CENTANGSATU.com – Di tengah sorotan tajam terhadap profesi debt collector, suara tegas datang dari Paguyuban Pekerja Jasa Penagihan Indonesia (PPJPI). Ketua Umumnya, Dr. C.M. Firdaus Oiwobo, menyampaikan keluhan yang menggetarkan: negara dinilai abai terhadap nasib para pekerja penagihan yang terus dikriminalisasi, meski mereka bekerja dalam koridor hukum.
“Kami ini bagian dari sistem. Bukan pelaku kriminal. Kami hadir membawa surat tugas, surat kuasa, dan dokumen legal. Tapi tetap saja, di lapangan kami ditangkap, diperlakukan seperti preman. Apa salah kami menjalankan tugas untuk mengamankan aset fidusia yang bermasalah?” ucap Firdaus, suaranya bergetar, dalam konferensi pers yang digelar malam tadi.
Pernyataan itu tidak datang sendirian. Sejumlah pengurus PPJPI dari berbagai wilayah turut hadir dan membenarkan bahwa banyak kolega mereka menjadi korban penangkapan saat menjalankan tugas resmi. Bahkan, beberapa di antaranya sempat ditahan berhari-hari, meskipun mereka tidak melanggar hukum.
“Seolah hukum memusuhi kami,” lanjut Firdaus. “Padahal, kami ini legal. Organisasi kami terdaftar di Kementerian Dalam Negeri, kami mewakili ratusan perusahaan, dan hampir satu juta pekerja. Kami juga bayar pajak, kami tidak bersembunyi.”
Sorotan tajam juga disampaikan oleh Sekretaris Jenderal PPJPI, Dedy Dongkal.
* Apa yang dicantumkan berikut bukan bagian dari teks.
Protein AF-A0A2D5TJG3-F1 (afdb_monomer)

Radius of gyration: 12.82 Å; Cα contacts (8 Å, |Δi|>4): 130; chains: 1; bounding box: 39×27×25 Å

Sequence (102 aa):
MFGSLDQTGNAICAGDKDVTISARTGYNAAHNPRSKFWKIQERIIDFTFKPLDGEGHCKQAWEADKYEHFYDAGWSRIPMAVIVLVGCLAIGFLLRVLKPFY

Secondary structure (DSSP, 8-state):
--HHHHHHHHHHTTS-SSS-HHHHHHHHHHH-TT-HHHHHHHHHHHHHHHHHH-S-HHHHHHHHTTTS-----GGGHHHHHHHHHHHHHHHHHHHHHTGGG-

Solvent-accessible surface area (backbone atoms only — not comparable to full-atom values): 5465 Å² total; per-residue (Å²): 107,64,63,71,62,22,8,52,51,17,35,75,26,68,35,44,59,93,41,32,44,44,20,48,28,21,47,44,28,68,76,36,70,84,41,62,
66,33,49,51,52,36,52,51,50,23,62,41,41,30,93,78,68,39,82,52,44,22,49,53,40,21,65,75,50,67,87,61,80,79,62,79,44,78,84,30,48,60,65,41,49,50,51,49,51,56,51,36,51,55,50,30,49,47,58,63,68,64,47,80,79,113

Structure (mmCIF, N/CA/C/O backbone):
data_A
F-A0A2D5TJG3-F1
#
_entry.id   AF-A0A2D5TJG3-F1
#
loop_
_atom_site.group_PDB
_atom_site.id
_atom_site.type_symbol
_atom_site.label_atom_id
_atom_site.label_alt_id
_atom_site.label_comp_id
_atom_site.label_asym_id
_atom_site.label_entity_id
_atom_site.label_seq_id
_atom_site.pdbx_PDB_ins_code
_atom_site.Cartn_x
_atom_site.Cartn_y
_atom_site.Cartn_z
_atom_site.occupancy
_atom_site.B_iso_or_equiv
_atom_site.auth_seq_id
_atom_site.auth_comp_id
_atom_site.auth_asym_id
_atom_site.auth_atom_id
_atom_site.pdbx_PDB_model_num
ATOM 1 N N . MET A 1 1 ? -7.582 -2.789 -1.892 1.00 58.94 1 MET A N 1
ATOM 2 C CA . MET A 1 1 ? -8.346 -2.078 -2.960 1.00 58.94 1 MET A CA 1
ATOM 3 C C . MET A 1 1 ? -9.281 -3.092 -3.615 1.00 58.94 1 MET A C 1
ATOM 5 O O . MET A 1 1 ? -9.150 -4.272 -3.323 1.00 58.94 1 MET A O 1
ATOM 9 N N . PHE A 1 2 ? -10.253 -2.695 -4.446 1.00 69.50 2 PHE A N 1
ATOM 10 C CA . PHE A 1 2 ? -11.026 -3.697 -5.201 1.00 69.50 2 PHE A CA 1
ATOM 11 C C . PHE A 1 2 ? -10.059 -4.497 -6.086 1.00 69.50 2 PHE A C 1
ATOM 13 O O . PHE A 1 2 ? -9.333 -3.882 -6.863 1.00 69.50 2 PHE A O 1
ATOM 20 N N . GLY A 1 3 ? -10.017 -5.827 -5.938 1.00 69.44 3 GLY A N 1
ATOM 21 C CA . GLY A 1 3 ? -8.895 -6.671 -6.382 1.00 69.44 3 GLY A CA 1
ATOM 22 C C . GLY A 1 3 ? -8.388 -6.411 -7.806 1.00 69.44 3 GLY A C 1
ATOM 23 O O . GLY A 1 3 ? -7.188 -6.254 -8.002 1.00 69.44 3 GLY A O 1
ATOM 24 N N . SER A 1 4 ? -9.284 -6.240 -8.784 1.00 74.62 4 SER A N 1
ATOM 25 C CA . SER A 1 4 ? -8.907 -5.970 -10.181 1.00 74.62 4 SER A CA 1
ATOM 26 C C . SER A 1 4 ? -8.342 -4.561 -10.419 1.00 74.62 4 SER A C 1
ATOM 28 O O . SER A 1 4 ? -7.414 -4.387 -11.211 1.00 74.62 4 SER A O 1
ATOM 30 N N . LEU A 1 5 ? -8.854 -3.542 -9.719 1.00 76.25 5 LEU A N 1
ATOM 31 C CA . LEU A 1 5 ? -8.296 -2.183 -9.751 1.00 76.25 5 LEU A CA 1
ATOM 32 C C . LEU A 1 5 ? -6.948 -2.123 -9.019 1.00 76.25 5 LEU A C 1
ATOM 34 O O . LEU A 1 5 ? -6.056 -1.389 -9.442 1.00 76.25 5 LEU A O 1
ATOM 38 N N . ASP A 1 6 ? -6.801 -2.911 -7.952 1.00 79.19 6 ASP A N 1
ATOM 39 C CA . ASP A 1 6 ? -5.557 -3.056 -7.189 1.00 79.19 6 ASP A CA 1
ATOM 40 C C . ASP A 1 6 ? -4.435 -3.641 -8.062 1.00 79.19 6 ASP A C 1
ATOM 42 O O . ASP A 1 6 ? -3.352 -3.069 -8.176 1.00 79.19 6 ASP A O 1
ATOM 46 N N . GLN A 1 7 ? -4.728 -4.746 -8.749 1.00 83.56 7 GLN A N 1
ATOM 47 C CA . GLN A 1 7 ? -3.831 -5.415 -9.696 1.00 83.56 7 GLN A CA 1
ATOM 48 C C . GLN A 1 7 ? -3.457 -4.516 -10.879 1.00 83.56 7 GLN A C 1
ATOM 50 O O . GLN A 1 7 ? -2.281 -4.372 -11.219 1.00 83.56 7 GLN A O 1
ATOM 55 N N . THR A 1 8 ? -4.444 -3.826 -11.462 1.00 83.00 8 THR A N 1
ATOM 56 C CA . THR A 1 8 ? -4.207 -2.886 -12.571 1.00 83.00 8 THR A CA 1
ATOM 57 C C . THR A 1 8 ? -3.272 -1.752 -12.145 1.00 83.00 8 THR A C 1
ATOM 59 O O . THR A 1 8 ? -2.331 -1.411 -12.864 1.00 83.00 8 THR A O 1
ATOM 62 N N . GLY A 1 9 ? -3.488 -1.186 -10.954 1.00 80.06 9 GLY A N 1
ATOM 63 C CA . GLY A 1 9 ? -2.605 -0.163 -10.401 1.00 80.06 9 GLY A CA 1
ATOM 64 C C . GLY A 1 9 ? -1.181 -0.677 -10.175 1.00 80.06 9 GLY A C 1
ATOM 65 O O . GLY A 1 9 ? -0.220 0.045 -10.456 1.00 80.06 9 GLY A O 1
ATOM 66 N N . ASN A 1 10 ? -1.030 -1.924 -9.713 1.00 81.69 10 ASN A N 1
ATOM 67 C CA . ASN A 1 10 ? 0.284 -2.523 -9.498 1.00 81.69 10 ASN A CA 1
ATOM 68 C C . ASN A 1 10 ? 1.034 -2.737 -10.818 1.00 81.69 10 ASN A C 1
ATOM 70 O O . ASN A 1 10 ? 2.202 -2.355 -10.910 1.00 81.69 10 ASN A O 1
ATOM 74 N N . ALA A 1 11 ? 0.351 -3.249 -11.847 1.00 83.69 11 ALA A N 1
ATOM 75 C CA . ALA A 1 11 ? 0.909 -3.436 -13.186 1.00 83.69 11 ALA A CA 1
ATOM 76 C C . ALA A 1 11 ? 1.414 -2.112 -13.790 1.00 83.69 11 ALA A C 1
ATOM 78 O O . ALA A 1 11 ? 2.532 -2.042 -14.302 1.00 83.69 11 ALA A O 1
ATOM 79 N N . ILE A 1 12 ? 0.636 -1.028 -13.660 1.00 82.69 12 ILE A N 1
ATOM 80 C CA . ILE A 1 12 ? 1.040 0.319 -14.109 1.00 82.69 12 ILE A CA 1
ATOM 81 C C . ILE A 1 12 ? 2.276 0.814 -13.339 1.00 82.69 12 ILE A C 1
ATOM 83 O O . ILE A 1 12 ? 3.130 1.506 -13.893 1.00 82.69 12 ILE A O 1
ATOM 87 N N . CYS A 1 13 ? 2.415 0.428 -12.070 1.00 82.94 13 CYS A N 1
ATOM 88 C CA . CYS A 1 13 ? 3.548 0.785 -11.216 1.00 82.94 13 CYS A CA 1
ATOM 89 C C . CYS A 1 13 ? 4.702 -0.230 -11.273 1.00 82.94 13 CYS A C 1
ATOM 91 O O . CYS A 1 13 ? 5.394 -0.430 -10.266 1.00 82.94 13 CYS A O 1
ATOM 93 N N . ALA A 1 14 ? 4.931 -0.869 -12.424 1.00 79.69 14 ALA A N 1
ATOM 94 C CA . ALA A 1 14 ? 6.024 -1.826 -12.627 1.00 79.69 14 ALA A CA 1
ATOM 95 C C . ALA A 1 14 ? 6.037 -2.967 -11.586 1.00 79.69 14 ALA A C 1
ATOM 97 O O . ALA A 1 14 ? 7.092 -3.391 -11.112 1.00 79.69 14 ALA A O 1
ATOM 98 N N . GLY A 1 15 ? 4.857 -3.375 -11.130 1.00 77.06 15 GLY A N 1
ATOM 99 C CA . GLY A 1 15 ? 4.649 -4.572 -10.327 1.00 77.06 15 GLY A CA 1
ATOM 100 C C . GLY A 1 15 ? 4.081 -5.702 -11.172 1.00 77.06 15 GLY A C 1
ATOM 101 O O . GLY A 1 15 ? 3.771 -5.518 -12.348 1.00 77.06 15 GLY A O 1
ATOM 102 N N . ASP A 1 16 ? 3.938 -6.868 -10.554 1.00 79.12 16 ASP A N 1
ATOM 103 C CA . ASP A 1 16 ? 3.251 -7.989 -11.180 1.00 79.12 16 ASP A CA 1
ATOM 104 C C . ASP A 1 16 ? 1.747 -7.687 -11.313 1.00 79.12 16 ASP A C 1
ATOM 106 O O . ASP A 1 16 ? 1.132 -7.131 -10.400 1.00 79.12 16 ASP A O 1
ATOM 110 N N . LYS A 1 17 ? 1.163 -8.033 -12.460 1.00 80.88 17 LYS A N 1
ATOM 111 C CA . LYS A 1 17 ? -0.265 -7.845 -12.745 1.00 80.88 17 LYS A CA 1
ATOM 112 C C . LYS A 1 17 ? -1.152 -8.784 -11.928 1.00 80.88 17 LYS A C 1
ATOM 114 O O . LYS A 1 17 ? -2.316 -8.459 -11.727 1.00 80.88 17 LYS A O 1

Ia mengungkapkan fakta mengejutkan: nilai aset fidusia yang digelapkan oleh oknum debitur telah menembus angka Rp380 triliun.
“Bayangkan, ratusan triliun dibiarkan menguap. Kalau ini dibiarkan, negara bisa jebol menutup asuransi pembiayaan. Kami justru jadi garda depan menyelamatkan stabilitas ekonomi,” tegas Dedy.
Seruan serupa datang dari Paulus, pengurus lain dari PPJPI. Ia meminta Presiden Prabowo dan Wakil Presiden Gibran Rakabuming Raka, serta para anggota DPR untuk turun tangan.
“Kami minta negara hadir untuk kami. Jangan biarkan citra kami dikaburkan oleh segelintir oknum. Kami bukan preman. Kami pekerja sah, kami keluarga rakyat Indonesia.” ujar Paulus.
Rencana besar sedang digodok. PPJPI akan mengajukan audiensi resmi ke Kementerian Ketenagakerjaan dan Komisi III DPR RI. Tujuannya jelas: menyuarakan kebutuhan akan reformasi hukum terkait penanganan fidusia dan perlindungan bagi para pekerja penagihan.
Bendahara Umum PPJPI, Zulham Mulyadi Nasution, bahkan menyebut peran debt collector sebagai “aset bangsa.”
“Kita ini penopang terakhir agar piutang-piutang macet bisa dipulihkan. Tanpa kami, kepercayaan investor terhadap lembaga pembiayaan bisa terganggu. Harusnya negara berterima kasih, bukan malah mencurigai,” ujarnya lugas.
Dengan suara bulat, PPJPI meminta agar aparat penegak hukum tidak menyamaratakan profesi debt collector dengan tindak kriminal. Mereka menyatakan siap bekerjasama dalam menertibkan oknum, namun menolak dilabeli sebagai pelaku kejahatan hanya karena menjalankan tugas.